La pédagogie par la peur qui devait convaincre les Français d’adopter les gestes élémentaires pour éviter la propagation du virus a échoué, c’est donc au tour de la coercition de faire ployer une société civile désormais priée de s’atomiser pour survivre.

L’exécutif a les mains libres

Le pouvoir exécutif se retrouve les mains libres, et pérennise l’existence d’un Conseil scientifique qu’il a lui-même créé sur mesure pour légitimer ses décisions sanitaires. Assemblée nationale, conseil d’État, Conseil constitutionnel ont fait profil bas devant l’Élysée, entérinant toutes les mesures liberticides imposées par le gouvernement.

En s’appuyant sur un nouveau conseil non élu pour regagner l’autorité qu’il a perdue dans les urnes, l’exécutif ne fait que reprendre la technique de gouvernement qu’il a inaugurée avec la Convention climat.
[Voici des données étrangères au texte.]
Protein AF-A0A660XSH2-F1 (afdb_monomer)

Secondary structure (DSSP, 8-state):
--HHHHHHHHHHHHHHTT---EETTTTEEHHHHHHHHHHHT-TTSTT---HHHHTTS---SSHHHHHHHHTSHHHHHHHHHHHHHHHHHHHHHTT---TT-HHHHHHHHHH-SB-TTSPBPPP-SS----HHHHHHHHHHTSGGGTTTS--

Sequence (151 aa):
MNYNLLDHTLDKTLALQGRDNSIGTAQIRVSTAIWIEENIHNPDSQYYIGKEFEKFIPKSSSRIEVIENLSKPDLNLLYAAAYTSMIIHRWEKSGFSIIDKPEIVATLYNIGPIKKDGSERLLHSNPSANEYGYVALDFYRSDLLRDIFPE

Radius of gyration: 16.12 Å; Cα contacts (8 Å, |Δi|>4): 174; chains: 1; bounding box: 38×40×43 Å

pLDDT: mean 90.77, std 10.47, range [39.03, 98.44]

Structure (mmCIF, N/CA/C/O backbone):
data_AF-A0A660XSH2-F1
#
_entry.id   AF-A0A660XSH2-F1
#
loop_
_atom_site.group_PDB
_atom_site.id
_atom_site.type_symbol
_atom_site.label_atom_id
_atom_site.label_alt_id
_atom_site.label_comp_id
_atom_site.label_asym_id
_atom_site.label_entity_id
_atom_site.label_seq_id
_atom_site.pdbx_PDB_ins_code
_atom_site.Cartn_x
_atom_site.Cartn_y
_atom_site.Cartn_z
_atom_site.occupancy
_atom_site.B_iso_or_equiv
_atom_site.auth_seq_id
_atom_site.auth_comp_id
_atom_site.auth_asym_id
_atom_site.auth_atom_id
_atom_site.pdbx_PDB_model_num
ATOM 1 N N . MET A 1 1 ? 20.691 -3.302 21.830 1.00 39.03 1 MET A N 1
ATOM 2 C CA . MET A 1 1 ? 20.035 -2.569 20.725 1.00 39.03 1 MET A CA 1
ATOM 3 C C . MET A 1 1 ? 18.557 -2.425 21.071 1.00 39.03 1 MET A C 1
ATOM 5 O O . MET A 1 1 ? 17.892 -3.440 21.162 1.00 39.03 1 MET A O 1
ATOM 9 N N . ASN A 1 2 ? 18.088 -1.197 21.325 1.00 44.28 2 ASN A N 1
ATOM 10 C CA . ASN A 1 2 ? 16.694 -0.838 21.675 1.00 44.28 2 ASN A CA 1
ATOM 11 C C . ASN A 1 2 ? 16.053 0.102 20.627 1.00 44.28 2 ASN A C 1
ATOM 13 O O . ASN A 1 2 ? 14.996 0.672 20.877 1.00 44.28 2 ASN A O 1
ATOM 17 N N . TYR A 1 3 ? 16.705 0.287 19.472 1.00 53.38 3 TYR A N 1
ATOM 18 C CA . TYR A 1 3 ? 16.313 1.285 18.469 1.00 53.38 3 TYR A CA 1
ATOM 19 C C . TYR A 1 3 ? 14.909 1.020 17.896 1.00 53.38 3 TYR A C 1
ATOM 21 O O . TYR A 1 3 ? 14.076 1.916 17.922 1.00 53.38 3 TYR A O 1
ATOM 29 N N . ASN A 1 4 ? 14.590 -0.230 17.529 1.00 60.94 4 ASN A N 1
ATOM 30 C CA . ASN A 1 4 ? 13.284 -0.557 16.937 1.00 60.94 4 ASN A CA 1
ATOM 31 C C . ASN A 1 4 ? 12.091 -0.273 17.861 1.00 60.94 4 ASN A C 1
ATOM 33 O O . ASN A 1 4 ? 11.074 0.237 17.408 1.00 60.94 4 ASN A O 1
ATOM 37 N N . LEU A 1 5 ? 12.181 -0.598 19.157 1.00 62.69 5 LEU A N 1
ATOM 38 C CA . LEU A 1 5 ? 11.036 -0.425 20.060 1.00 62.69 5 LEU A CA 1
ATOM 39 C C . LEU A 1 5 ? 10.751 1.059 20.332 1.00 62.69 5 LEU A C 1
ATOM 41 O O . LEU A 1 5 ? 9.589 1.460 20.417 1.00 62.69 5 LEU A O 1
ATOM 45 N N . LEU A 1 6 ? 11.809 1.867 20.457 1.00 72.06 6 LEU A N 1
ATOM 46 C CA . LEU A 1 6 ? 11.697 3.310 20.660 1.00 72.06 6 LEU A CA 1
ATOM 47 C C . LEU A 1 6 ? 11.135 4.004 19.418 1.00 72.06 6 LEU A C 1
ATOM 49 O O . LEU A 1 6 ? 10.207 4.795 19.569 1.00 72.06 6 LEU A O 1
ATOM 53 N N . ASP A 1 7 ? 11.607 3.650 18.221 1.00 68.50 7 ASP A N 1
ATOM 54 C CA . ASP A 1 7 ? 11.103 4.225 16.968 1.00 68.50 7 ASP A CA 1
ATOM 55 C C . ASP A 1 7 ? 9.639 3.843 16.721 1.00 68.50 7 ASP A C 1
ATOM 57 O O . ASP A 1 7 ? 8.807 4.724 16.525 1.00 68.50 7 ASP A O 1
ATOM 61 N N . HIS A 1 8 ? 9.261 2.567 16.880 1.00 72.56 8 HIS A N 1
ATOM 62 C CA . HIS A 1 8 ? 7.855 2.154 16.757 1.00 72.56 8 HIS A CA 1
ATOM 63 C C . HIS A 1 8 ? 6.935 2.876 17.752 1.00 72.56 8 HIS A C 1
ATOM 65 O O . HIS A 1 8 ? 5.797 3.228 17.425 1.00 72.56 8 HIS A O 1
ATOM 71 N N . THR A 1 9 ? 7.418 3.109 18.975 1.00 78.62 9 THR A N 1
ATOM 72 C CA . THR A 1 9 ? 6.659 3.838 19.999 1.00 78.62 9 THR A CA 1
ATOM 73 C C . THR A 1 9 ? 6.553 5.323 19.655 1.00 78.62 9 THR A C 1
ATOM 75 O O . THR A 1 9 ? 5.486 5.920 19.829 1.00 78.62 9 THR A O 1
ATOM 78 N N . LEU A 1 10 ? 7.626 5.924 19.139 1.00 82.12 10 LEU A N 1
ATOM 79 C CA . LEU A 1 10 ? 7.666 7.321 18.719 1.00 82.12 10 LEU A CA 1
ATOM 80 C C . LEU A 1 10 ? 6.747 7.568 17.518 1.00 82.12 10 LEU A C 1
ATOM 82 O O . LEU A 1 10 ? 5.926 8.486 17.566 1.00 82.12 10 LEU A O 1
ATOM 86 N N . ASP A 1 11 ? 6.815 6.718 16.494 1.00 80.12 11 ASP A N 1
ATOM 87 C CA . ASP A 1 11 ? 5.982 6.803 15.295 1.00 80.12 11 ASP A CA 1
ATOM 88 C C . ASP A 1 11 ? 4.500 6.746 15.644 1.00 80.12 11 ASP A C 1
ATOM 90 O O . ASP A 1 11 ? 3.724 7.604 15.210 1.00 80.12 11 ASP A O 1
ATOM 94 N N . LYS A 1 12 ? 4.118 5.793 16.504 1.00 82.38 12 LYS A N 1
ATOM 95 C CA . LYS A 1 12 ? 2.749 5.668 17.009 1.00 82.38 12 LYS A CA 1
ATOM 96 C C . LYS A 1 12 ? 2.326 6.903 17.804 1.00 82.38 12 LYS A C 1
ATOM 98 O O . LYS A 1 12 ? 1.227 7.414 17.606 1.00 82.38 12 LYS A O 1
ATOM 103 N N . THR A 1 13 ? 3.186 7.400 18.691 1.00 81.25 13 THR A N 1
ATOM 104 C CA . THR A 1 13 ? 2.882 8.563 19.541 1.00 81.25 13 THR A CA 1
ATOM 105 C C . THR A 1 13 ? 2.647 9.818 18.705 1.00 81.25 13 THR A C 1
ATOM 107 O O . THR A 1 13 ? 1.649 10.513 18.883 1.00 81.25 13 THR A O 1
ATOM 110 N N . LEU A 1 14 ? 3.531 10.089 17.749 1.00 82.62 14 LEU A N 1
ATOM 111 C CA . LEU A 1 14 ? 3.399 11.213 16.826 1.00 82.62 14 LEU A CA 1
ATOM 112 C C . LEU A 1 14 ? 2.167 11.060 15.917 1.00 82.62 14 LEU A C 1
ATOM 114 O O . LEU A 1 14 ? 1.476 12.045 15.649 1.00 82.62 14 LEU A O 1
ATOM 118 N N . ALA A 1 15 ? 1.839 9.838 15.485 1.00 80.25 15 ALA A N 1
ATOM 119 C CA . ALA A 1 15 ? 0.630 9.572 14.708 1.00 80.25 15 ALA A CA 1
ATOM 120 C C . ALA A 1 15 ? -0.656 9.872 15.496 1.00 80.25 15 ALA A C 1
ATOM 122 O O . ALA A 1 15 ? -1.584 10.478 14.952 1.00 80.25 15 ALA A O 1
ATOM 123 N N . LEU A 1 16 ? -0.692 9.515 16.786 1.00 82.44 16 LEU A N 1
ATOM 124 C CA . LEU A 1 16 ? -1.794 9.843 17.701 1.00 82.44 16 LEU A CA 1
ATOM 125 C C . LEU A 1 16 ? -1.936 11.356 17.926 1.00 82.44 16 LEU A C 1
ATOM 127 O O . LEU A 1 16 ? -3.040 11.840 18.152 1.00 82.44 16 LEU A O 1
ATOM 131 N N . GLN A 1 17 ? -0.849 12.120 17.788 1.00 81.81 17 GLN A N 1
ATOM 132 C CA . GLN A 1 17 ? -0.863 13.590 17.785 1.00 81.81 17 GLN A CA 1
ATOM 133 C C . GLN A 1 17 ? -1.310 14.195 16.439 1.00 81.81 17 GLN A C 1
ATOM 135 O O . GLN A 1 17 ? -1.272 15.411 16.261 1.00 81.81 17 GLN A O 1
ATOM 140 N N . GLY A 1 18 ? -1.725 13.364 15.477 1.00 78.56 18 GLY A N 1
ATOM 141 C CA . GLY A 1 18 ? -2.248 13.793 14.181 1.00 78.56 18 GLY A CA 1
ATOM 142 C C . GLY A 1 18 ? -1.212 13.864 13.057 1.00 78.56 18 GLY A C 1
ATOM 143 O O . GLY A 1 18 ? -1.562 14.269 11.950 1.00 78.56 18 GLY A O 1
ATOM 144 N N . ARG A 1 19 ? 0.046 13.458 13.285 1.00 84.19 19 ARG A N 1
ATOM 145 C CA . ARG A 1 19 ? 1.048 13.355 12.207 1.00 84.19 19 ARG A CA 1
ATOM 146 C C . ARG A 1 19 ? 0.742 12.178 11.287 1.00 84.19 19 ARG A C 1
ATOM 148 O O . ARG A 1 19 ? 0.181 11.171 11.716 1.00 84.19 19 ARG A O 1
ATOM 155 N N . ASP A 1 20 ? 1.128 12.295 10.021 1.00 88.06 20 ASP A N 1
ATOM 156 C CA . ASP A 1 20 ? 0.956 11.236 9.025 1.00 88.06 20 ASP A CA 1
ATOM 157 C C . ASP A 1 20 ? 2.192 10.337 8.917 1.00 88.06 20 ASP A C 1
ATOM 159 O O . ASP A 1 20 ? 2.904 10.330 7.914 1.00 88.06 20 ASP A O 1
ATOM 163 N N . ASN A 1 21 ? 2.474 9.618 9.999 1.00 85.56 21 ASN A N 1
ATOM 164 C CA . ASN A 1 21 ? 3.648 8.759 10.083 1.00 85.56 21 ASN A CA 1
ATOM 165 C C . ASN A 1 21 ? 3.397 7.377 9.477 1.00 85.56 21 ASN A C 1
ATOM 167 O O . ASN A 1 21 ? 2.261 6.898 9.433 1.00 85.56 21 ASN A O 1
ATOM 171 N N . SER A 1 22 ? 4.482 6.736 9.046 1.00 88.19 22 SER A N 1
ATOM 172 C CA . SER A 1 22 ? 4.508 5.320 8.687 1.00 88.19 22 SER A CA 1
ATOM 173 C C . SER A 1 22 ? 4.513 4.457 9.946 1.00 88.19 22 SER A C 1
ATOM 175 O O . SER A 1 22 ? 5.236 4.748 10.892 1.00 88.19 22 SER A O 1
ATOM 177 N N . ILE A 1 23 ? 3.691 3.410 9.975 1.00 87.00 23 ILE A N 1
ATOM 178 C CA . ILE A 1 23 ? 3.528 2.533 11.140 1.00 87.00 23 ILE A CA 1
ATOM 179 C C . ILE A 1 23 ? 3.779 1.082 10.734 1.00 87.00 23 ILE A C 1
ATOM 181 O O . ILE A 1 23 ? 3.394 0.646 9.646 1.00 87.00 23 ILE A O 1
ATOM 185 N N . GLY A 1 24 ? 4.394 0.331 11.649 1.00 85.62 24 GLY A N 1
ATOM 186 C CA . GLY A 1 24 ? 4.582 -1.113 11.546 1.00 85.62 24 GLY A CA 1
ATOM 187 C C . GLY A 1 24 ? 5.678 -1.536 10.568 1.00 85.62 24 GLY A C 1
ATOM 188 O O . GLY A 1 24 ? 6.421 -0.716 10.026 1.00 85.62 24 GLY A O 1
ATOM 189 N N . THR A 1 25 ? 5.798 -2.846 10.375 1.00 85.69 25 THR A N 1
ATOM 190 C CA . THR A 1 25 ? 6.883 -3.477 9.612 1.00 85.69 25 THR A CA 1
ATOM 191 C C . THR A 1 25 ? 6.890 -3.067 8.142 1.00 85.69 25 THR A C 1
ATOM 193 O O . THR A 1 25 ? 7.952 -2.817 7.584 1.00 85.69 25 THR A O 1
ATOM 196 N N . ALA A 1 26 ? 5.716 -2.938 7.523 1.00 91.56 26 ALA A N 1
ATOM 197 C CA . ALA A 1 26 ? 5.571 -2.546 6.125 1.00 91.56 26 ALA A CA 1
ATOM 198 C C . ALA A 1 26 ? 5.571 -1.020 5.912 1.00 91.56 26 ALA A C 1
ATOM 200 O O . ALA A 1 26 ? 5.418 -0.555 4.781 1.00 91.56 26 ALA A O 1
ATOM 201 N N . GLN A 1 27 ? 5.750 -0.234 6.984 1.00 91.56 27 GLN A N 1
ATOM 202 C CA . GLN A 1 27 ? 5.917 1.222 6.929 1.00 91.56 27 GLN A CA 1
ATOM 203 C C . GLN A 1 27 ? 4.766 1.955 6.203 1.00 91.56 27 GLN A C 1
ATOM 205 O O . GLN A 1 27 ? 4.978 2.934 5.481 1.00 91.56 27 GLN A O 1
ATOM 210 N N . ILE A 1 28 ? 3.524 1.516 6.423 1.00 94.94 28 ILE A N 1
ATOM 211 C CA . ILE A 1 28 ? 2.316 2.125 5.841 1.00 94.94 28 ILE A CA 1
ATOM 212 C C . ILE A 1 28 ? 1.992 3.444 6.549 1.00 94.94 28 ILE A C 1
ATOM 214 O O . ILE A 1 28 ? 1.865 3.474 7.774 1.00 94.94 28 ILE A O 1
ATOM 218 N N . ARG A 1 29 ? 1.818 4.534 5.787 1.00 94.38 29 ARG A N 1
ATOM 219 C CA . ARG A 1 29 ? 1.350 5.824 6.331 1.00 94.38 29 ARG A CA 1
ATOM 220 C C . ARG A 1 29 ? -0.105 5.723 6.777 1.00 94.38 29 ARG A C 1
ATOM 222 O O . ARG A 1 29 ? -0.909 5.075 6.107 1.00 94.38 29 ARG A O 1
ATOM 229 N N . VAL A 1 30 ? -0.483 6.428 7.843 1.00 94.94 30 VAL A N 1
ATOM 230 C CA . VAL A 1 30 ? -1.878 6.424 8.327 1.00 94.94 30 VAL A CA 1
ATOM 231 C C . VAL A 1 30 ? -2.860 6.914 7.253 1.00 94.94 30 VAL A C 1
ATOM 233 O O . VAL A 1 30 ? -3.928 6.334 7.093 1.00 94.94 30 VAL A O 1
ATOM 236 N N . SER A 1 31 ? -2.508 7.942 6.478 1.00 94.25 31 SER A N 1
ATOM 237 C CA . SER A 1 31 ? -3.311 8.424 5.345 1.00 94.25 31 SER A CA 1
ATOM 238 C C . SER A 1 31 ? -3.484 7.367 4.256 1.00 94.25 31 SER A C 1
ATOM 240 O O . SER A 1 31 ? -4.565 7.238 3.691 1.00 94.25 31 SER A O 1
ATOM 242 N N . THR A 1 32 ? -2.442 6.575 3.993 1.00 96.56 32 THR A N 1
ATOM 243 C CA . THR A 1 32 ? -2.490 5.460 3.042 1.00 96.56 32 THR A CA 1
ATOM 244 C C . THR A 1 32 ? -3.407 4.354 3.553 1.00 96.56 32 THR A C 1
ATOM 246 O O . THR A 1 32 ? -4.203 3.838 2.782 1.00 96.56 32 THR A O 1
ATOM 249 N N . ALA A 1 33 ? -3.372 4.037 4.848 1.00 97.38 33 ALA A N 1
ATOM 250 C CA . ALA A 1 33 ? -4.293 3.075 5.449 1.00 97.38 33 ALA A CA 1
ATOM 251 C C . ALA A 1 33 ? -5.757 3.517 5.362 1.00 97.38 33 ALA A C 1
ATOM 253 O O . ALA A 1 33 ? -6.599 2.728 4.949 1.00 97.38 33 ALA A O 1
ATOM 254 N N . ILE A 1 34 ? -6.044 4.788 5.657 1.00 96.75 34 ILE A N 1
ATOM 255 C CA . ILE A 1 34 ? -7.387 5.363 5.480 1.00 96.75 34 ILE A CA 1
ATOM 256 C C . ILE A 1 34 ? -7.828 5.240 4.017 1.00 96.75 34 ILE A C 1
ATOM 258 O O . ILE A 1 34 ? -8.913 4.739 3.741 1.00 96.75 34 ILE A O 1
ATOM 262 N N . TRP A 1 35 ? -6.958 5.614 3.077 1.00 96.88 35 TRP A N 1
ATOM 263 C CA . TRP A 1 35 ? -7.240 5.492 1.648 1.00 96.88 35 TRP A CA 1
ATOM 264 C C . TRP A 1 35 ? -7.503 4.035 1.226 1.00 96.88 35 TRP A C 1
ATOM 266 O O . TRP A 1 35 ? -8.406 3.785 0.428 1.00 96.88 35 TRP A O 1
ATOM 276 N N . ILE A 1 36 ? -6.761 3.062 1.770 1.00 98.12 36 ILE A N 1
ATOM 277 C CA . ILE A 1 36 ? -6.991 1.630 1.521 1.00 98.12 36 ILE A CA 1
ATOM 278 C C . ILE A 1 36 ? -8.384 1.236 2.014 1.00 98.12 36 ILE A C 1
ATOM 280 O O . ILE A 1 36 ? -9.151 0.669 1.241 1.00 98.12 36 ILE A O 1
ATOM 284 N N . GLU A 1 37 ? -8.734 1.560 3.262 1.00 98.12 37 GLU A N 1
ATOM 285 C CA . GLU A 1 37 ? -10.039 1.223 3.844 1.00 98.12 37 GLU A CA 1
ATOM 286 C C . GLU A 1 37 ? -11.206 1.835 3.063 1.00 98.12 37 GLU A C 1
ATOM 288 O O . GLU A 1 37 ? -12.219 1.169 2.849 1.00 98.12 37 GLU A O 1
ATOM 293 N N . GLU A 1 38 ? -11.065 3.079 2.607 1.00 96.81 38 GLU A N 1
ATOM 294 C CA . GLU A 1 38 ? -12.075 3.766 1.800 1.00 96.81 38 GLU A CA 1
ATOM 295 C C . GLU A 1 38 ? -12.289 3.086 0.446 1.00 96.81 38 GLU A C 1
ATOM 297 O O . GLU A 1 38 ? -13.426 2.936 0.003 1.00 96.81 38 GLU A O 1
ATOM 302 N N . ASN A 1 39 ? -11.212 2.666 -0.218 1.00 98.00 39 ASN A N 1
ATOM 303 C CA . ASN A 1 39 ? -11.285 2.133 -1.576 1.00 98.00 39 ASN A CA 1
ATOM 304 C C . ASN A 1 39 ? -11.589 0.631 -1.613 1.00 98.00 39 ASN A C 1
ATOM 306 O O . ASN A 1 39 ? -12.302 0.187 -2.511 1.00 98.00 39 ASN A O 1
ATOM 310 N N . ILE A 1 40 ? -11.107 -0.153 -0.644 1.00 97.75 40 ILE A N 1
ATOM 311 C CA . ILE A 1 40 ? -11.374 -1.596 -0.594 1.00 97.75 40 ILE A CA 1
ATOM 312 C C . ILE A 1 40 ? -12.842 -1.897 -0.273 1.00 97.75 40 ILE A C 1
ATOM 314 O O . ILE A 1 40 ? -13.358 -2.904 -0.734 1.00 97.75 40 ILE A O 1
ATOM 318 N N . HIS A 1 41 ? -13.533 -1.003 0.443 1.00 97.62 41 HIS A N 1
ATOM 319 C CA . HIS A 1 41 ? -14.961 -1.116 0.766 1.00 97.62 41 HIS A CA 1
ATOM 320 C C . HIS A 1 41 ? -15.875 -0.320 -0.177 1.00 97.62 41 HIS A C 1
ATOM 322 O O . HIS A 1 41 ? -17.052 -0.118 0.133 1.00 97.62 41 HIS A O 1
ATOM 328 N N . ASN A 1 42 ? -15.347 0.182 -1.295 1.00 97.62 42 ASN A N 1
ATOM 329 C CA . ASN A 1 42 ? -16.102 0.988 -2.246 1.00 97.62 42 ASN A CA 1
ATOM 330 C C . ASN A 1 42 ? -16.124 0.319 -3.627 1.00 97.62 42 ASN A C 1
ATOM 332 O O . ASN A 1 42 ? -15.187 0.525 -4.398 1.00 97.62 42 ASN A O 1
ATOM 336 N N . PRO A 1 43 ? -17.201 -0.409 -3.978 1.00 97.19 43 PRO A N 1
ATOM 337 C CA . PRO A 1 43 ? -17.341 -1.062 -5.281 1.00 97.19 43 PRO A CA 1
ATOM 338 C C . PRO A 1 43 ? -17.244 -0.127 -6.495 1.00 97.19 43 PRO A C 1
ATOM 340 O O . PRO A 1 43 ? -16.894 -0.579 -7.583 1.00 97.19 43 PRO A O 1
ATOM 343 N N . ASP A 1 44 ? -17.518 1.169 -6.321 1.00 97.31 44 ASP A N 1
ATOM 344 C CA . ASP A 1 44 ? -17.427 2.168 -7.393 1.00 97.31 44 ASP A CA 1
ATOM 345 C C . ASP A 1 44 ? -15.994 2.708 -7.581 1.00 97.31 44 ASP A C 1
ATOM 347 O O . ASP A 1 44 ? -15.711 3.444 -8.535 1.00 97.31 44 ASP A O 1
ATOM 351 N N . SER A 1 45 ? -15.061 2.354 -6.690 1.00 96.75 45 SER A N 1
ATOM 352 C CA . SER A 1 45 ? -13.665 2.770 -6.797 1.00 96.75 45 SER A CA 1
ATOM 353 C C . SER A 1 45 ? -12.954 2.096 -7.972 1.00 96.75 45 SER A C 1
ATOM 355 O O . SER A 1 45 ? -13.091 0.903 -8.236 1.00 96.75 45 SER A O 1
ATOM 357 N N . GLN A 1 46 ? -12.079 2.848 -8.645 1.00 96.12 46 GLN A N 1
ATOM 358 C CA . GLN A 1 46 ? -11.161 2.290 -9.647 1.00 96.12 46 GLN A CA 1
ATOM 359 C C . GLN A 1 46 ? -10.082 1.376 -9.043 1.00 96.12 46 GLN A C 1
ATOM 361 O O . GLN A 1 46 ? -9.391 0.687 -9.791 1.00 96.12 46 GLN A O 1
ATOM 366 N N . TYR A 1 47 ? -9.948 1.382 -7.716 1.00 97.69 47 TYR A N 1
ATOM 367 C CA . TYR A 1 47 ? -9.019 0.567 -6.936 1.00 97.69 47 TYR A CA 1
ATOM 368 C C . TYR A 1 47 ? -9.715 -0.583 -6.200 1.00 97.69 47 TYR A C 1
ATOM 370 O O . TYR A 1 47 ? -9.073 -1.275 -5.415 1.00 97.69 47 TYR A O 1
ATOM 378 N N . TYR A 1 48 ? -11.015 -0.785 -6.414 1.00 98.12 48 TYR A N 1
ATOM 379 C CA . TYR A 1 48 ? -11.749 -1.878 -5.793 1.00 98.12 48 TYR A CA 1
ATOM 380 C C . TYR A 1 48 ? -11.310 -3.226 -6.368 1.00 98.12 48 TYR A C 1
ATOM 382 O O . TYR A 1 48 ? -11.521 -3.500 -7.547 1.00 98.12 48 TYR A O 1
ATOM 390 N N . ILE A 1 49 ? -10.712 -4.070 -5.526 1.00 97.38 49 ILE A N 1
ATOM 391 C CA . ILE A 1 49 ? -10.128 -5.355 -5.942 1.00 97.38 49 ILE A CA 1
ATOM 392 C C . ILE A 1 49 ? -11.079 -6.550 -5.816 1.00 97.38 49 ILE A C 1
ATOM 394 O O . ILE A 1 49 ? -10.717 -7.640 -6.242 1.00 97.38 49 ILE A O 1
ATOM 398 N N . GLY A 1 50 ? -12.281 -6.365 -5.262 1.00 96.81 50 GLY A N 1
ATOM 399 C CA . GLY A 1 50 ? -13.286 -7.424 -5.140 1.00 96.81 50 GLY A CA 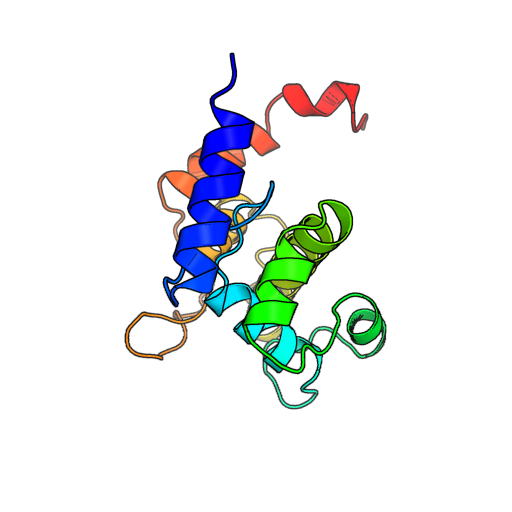1
ATOM 400 C C . GLY A 1 50 ? -13.829 -7.604 -3.724 1.00 96.81 50 GLY A C 1
ATOM 401 O O . GLY A 1 50 ? -13.168 -7.318 -2.723 1.00 96.81 50 GLY A O 1
ATOM 402 N N . LYS A 1 51 ? -15.060 -8.114 -3.647 1.00 96.62 51 LYS A N 1
ATOM 403 C CA . LYS A 1 51 ? -15.825 -8.267 -2.400 1.00 96.62 51 LYS A CA 1
ATOM 404 C C . LYS A 1 51 ? -15.195 -9.270 -1.439 1.00 96.62 51 LYS A C 1
ATOM 406 O O . LYS A 1 51 ? -15.314 -9.153 -0.222 1.00 96.62 51 LYS A O 1
ATOM 411 N N . GLU A 1 52 ? -14.526 -10.278 -1.976 1.00 95.75 52 GLU A N 1
ATOM 412 C CA . GLU A 1 52 ? -13.816 -11.304 -1.225 1.00 95.75 52 GLU A CA 1
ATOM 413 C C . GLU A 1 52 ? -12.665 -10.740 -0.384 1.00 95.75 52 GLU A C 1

Le chef d’État n’a pas fait mystère du rôle dudit conseil : monopoliser la vérité scientifique pour surtout dénier à ses critiques le droit de s’en prévaloir.

Ces derniers seront d’ailleurs sommés de se taire, les « débats permanents » sur les faits et la science appartiennent à cette culture démocratique que l’administration ne supporte pas. Dans La route de la servitude, Hayek évoquait déjà cette « impatience » de la Raison qui animait les experts collectivistes qui détruisirent l’État de droit en Allemagne.

Les mesures prises pour endiguer l’épidémie sont-elles disproportionnées par rapport aux buts sanitaires affichés ? Oui. Or le président de la République semble sûr de lui, et de toute façon, il est le seul à évaluer sa propre action.

Selon lui, sacrifier la vie économique d’une partie du pays et suspendre la vie privée de tous sont nécessaires pour éviter l’engorgement des hôpitaux et la croissance des cas Covid. Et les voix discordantes qui osent critiquer l’action gouvernementale seront comme d’habitude traitées comme des pathologies, qu’elles soient complotistes, rassurantes ou pourvoyeuses de fake news.

Ce qui apparaît en creux, c’est un pouvoir politique qui s’est coulé dans le moule de l’administration, et qui aujourd’hui fait subir une logique de guerre à un pays en temps de paix comme il a tenté de le faire pour le terrorisme, la drogue ou la panique climatique.

Déjà s’organise la riposte, et les défenseurs des libertés individuelles préparent la vraie sortie de l’état d’urgence. Mais le combat sera rude.